Durante el confinamiento, Joaquín Reyes (Albacete, 1974) rescató de un cajón el borrador de una novela que había ido escribiendo en los últimos cuatro años con indisciplinado entusiasmo. “Me prometí a mí mismo que si al final no me sentía satisfecho lanzaría el manuscrito a las llamas”, se sincera el humorista. “Claro que antes tenía que buscar una casa con chimenea…”.
Subidón (Blackie Books), la fascinante y triste historia de un cómico en caída libre, se puede leer como un divertido artefacto gogoliano (“soy adicto a la literatura rusa”, reconoce) pero también como un ajuste de cuentas del autor con su otro yo. “Ese en el que me habría convertido de no haber gestionado bien la fama”.
Si Tolstoi te leyera diría que todos los humoristas felices se parecen pero que a la hora de hundirse cada uno lo hace a su manera…
Es posible, aunque las nuevas generaciones son más ingeniosas y están mejor preparadas para el fracaso. Y que conste que esto no es un chiste. Emilio Escribano, el protagonista de mi novela, atraviesa un mal momento: ese punto delicadísimo de la trayectoria profesional de un cómico en el que la fama te convierte en gilipollas.
¿Te pasó?
Digamos que me subí al último tren... Lo que cuento en el libro no es lo que me pasó, sino a lo que me habría visto expuesto de no haber tomado ciertas decisiones. Por eso no me ensaño demasiado con el personaje. Sufre penurias y a veces nos dan un poco de vergüenza sus reacciones, pero un puntito de piedad es fundamental para no dejar de leer.
Siguiendo con los rusos, me decía Gary Shteyngart que quien aspire a convertirse en un gran escritor debe haber tenido asma. ¿Estás de acuerdo?
No cumplo con el requisito, pero creo que se refiere a Proust, que sí lo fue. Eso explica que se vengara un poquito con las frases interminables de En busca del tiempo perdido. Leyéndolo uno siente que le falta oxígeno. Supongo que esas cosas marcan estilo. Dostoievski, por ejemplo, fue epiléptico.
También me contaba Shteyngart que su lector tipo eran mujeres 74 años que vivían solas con un gato en urbanizaciones de las afueras de Boston. ¿A quién le escribes tú?
Me gustaría salirme de la zona de confort de mis fans. Pero, puestos a elegir, prefiero no perder ninguno. En las presentaciones se me ha acercado gente mayor. ¿Eso es bueno?
El problema de algunos humoristas es que nunca terminan de bajarse del escenario. ¿Te ha pesado el personaje en esta nueva reinvención como novelista?

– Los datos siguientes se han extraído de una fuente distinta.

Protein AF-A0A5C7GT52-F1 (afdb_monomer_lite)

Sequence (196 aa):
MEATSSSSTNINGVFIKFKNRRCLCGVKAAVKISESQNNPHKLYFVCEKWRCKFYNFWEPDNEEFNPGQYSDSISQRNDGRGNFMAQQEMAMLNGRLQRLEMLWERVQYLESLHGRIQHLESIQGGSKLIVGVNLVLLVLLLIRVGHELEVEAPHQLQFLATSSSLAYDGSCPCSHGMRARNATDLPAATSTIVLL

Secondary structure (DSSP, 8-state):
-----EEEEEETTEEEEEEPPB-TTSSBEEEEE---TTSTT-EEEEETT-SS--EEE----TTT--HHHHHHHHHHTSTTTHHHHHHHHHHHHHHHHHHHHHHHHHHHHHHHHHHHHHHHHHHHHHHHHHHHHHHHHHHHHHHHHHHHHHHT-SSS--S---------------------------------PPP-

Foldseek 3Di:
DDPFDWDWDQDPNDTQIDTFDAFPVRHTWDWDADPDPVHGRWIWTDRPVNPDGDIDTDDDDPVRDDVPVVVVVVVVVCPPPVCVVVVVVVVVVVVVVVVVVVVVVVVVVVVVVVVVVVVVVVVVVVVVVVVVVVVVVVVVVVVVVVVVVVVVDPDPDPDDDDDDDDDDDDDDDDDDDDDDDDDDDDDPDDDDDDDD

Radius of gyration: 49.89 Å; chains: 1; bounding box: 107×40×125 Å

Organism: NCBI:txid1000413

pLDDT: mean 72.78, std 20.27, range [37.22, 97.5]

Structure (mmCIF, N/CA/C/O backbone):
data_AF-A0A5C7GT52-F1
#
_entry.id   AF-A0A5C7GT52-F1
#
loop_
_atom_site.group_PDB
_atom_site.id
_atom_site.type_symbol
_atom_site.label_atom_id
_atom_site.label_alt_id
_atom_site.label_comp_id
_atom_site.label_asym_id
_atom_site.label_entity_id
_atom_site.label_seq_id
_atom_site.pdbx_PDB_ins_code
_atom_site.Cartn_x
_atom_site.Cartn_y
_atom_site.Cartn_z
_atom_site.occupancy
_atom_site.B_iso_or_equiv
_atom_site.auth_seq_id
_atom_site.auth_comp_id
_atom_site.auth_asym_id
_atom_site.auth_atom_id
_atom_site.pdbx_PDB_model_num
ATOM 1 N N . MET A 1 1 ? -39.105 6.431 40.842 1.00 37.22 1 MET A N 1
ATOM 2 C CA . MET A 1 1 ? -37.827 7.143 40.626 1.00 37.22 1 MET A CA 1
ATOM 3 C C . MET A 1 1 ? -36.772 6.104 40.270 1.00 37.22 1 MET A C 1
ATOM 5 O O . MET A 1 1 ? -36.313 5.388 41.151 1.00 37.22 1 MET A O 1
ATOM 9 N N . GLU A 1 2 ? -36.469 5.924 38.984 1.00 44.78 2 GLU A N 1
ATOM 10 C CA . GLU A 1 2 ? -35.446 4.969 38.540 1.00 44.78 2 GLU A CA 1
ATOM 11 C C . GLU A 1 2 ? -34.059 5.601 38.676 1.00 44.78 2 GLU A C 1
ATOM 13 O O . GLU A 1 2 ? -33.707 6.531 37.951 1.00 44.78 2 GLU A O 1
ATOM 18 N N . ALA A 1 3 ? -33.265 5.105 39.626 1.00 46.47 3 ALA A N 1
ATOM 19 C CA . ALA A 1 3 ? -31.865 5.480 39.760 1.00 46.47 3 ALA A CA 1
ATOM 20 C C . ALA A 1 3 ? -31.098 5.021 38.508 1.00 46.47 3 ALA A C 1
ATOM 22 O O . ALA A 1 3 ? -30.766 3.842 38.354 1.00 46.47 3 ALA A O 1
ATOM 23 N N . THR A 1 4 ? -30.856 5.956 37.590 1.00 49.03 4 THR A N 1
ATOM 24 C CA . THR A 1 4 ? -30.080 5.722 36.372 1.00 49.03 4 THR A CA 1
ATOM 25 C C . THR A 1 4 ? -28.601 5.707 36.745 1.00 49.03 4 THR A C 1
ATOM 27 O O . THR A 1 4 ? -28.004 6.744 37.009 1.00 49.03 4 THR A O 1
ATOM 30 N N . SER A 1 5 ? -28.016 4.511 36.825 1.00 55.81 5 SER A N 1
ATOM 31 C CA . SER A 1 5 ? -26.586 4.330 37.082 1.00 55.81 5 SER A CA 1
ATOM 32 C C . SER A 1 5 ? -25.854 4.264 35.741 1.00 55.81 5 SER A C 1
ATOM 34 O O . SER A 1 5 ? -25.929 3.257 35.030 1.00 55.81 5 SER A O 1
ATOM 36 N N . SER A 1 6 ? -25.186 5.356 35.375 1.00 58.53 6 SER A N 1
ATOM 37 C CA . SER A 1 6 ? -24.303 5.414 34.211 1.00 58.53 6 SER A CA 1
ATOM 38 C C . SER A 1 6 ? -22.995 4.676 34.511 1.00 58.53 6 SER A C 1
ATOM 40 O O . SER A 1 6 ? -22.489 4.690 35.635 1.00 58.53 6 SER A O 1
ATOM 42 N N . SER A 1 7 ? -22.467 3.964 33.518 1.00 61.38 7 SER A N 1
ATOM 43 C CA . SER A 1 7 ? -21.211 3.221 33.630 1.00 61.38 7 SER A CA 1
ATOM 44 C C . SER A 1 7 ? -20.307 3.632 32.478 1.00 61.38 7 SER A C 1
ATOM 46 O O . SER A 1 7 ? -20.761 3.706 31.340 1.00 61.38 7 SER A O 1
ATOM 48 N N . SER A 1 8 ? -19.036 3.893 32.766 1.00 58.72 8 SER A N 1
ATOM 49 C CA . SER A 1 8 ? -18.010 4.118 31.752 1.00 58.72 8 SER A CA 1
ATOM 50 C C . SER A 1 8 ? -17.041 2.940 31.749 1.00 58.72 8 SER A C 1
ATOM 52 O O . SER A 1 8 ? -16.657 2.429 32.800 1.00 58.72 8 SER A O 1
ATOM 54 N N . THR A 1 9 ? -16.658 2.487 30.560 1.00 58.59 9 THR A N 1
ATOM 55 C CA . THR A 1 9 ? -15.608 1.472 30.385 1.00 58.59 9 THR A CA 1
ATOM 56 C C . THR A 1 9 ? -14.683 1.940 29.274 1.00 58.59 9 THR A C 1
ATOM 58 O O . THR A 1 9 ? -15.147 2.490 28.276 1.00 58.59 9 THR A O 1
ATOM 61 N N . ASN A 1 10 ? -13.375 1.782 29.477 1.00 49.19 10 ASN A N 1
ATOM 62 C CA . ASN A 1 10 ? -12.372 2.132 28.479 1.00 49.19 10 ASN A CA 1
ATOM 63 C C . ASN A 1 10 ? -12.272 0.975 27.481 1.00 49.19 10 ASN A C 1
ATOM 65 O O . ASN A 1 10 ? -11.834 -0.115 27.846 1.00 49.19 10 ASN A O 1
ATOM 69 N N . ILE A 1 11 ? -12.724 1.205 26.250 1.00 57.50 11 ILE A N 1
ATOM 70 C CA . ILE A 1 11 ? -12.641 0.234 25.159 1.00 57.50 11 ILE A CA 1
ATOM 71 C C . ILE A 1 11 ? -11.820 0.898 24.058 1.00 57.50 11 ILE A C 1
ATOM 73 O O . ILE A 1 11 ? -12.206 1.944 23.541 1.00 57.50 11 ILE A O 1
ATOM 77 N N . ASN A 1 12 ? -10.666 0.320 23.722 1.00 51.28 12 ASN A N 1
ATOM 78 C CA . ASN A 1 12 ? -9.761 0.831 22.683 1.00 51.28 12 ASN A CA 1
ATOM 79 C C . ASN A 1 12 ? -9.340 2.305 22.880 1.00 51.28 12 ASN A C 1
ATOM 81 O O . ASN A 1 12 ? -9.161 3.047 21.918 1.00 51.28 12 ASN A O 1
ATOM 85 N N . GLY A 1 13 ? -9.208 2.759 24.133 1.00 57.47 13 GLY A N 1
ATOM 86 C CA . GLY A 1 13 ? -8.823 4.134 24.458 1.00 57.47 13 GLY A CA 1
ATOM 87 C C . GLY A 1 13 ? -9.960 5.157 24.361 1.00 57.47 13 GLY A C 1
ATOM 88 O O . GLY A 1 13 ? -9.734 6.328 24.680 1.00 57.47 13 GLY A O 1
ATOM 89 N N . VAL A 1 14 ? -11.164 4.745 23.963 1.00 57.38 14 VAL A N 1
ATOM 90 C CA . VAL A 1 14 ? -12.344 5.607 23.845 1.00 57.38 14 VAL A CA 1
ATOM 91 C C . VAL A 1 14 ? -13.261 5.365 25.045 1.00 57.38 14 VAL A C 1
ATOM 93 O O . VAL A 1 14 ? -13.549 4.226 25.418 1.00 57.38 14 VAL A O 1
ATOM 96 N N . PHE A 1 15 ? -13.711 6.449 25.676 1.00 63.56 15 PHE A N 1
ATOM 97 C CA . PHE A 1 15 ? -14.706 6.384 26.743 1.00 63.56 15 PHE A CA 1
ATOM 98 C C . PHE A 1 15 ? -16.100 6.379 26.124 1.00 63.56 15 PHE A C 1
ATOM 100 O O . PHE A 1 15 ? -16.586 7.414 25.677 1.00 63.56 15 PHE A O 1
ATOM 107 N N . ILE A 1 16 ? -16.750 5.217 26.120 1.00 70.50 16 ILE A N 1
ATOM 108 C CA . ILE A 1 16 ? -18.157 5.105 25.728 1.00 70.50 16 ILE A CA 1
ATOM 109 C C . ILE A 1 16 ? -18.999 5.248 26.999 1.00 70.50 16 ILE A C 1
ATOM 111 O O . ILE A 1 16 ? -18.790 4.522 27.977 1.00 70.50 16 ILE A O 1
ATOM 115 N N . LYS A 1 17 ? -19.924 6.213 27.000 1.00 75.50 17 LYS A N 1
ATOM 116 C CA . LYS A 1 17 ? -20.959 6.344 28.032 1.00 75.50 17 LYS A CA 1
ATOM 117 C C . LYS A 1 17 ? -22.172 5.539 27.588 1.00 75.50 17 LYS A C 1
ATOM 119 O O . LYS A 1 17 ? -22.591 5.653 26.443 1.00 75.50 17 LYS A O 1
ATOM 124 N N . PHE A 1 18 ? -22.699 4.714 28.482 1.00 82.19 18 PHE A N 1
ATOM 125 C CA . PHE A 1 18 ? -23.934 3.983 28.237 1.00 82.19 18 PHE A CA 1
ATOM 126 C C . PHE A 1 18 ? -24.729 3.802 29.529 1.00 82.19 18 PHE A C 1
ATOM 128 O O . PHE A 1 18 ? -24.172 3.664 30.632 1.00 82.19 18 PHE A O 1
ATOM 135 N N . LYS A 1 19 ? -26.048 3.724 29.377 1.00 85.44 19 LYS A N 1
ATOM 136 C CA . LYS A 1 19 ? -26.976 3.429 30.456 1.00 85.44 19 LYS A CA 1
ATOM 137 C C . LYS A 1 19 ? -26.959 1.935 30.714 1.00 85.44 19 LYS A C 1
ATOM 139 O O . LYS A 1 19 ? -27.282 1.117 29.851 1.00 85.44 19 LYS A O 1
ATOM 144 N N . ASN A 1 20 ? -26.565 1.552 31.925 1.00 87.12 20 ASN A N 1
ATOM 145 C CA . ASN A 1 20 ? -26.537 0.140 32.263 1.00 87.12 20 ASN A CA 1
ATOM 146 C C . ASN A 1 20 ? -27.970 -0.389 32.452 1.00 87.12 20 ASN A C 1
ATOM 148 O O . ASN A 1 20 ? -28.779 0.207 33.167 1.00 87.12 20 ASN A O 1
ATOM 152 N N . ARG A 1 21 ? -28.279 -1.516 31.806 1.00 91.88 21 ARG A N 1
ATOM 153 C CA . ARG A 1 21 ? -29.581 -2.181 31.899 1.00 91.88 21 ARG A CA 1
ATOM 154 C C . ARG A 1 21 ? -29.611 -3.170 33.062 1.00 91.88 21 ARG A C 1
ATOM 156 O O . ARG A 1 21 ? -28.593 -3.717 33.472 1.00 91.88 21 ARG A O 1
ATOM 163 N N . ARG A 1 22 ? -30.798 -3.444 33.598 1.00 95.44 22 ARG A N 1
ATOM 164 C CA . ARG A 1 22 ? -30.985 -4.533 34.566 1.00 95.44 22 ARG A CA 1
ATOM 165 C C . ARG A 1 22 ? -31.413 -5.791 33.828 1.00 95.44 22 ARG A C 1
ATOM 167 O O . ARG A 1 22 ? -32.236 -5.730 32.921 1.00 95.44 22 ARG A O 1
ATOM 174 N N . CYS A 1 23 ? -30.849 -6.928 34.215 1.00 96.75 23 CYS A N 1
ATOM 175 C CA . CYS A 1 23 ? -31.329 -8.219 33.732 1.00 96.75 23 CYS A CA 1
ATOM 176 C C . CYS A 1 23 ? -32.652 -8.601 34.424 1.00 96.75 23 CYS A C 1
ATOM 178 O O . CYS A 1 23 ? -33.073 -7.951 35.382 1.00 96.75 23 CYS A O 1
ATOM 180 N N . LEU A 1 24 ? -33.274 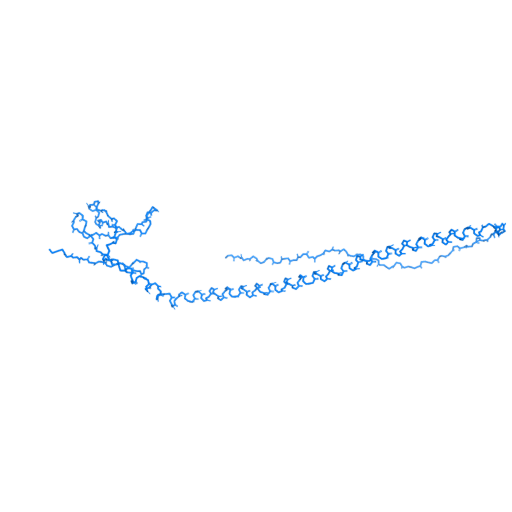-9.706 34.002 1.00 94.44 24 LEU A N 1
ATOM 181 C CA . LEU A 1 24 ? -34.541 -10.197 34.574 1.00 94.44 24 LEU A CA 1
ATOM 182 C C . LEU A 1 24 ? -34.454 -10.548 36.071 1.00 94.44 24 LEU A C 1
ATOM 184 O O . LEU A 1 24 ? -35.469 -10.603 36.751 1.00 94.44 24 LEU A O 1
ATOM 188 N N . CYS A 1 25 ? -33.248 -10.747 36.609 1.00 96.06 25 CYS A N 1
ATOM 189 C CA . CYS A 1 25 ? -33.034 -10.945 38.045 1.00 96.06 25 CYS A CA 1
ATOM 190 C C . CYS A 1 25 ? -33.034 -9.633 38.856 1.00 96.06 25 CYS A C 1
ATOM 192 O O . CYS A 1 25 ? -32.757 -9.665 40.052 1.00 96.06 25 CYS A O 1
ATOM 194 N N . GLY A 1 26 ? -33.226 -8.473 38.218 1.00 95.12 26 GLY A N 1
ATOM 195 C CA . GLY A 1 26 ? -33.187 -7.154 38.861 1.00 95.12 26 GLY A CA 1
ATOM 196 C C . GLY A 1 26 ? -31.780 -6.624 39.174 1.00 95.12 26 GLY A C 1
ATOM 197 O O . GLY A 1 26 ? -31.649 -5.497 39.660 1.00 95.12 26 GLY A O 1
ATOM 198 N N . VAL A 1 27 ? -30.730 -7.400 38.874 1.00 94.62 27 VAL A N 1
ATOM 199 C CA . VAL A 1 27 ? -29.322 -6.995 39.029 1.00 94.62 27 VAL A CA 1
ATOM 200 C C . VAL A 1 27 ? -28.788 -6.318 37.765 1.00 94.62 27 VAL A C 1
ATOM 202 O O . VAL A 1 27 ? -29.307 -6.539 36.666 1.00 94.62 27 VAL A O 1
ATOM 205 N N . LYS A 1 28 ? -27.741 -5.503 37.931 1.00 95.31 28 LYS A N 1
ATOM 206 C CA . LYS A 1 28 ? -27.028 -4.810 36.848 1.00 95.31 28 LYS A CA 1
ATOM 207 C C . LYS A 1 28 ? -26.527 -5.825 35.809 1.00 95.31 28 LYS A C 1
ATOM 209 O O . LYS A 1 28 ? -26.033 -6.892 36.174 1.00 95.31 28 LYS A O 1
ATOM 214 N N . ALA A 1 29 ? -26.711 -5.528 34.527 1.00 96.12 29 ALA A N 1
ATOM 215 C CA . ALA A 1 29 ? -26.204 -6.363 33.452 1.00 96.12 29 ALA A CA 1
ATOM 216 C C . ALA A 1 29 ? -24.714 -6.074 33.221 1.00 96.12 29 ALA A C 1
ATOM 218 O O . ALA A 1 29 ? -24.252 -4.930 33.313 1.00 96.12 29 ALA A O 1
ATOM 219 N N . ALA A 1 30 ? -23.964 -7.122 32.897 1.00 94.44 30 ALA A N 1
ATOM 220 C CA . ALA A 1 30 ? -22.599 -6.989 32.419 1.00 94.44 30 ALA A CA 1
ATOM 221 C C . ALA A 1 30 ? -22.622 -6.604 30.938 1.00 94.44 30 ALA A C 1
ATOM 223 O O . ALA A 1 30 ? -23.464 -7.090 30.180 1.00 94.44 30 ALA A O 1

No quería que Subidón fuera el típico libro de famosete que aprovecha el tirón para firmar ejemplares. Me he tomado este proyecto muy en serio, pero sin renunciar a mi lenguaje, el humor, que he tratado de aplicar en dosis adecuadas, sin caer en la tentación de encadenar gags y chistes.
Podrías haber publicado el libro bajo seudónimo, uno de mujer que tuviera más tirón…
[Risas] Granujilla… Lo de Carmen Mola me pareció una jugada, no sé si maestra, que nada tenía de ingenua ni casual. Pero en estos tiempos impredecibles nunca se sabe. En cuanto a mí, las dudas iban por otro lado y sentido contrario: me planteé llamar al protagonista con mi nombre. Deseché la idea enseguida. Por alusiones, más que nada.
La edición en papel de El Duende del mes de diciembre va de emociones. ¿Qué te provoca un subidón?
Tengo la suerte de trabajar entre amigos y en la comedia, que es mi género favorito. No me puedo permitir el lujo de estar desanimado, pues lo mío es divertir a la gente con mis ocurrencias. Se podría decir que el subidón, como la valentía a los soldados, se me supone y viene de serie.
Me gusta eso que dices de que algunas críticas no pueden ser recibidas sino como un halago. ¿Qué es lo peor-mejor que se ha dicho de este libro?
Aún es pronto para sacar conclusiones, pero pienso que las peores-peores críticas son las que no sabes muy bien por dónde van. Recuerdo que una vez hice un monólogo para la entrega de un premio a José Luis Coll, que me mencionó en su discurso de agradecimiento: “Este muchacho acaba de demostrar lo difícil que es dedicarse al humor”. Qué quiso decir. Un misterio… [carcajada].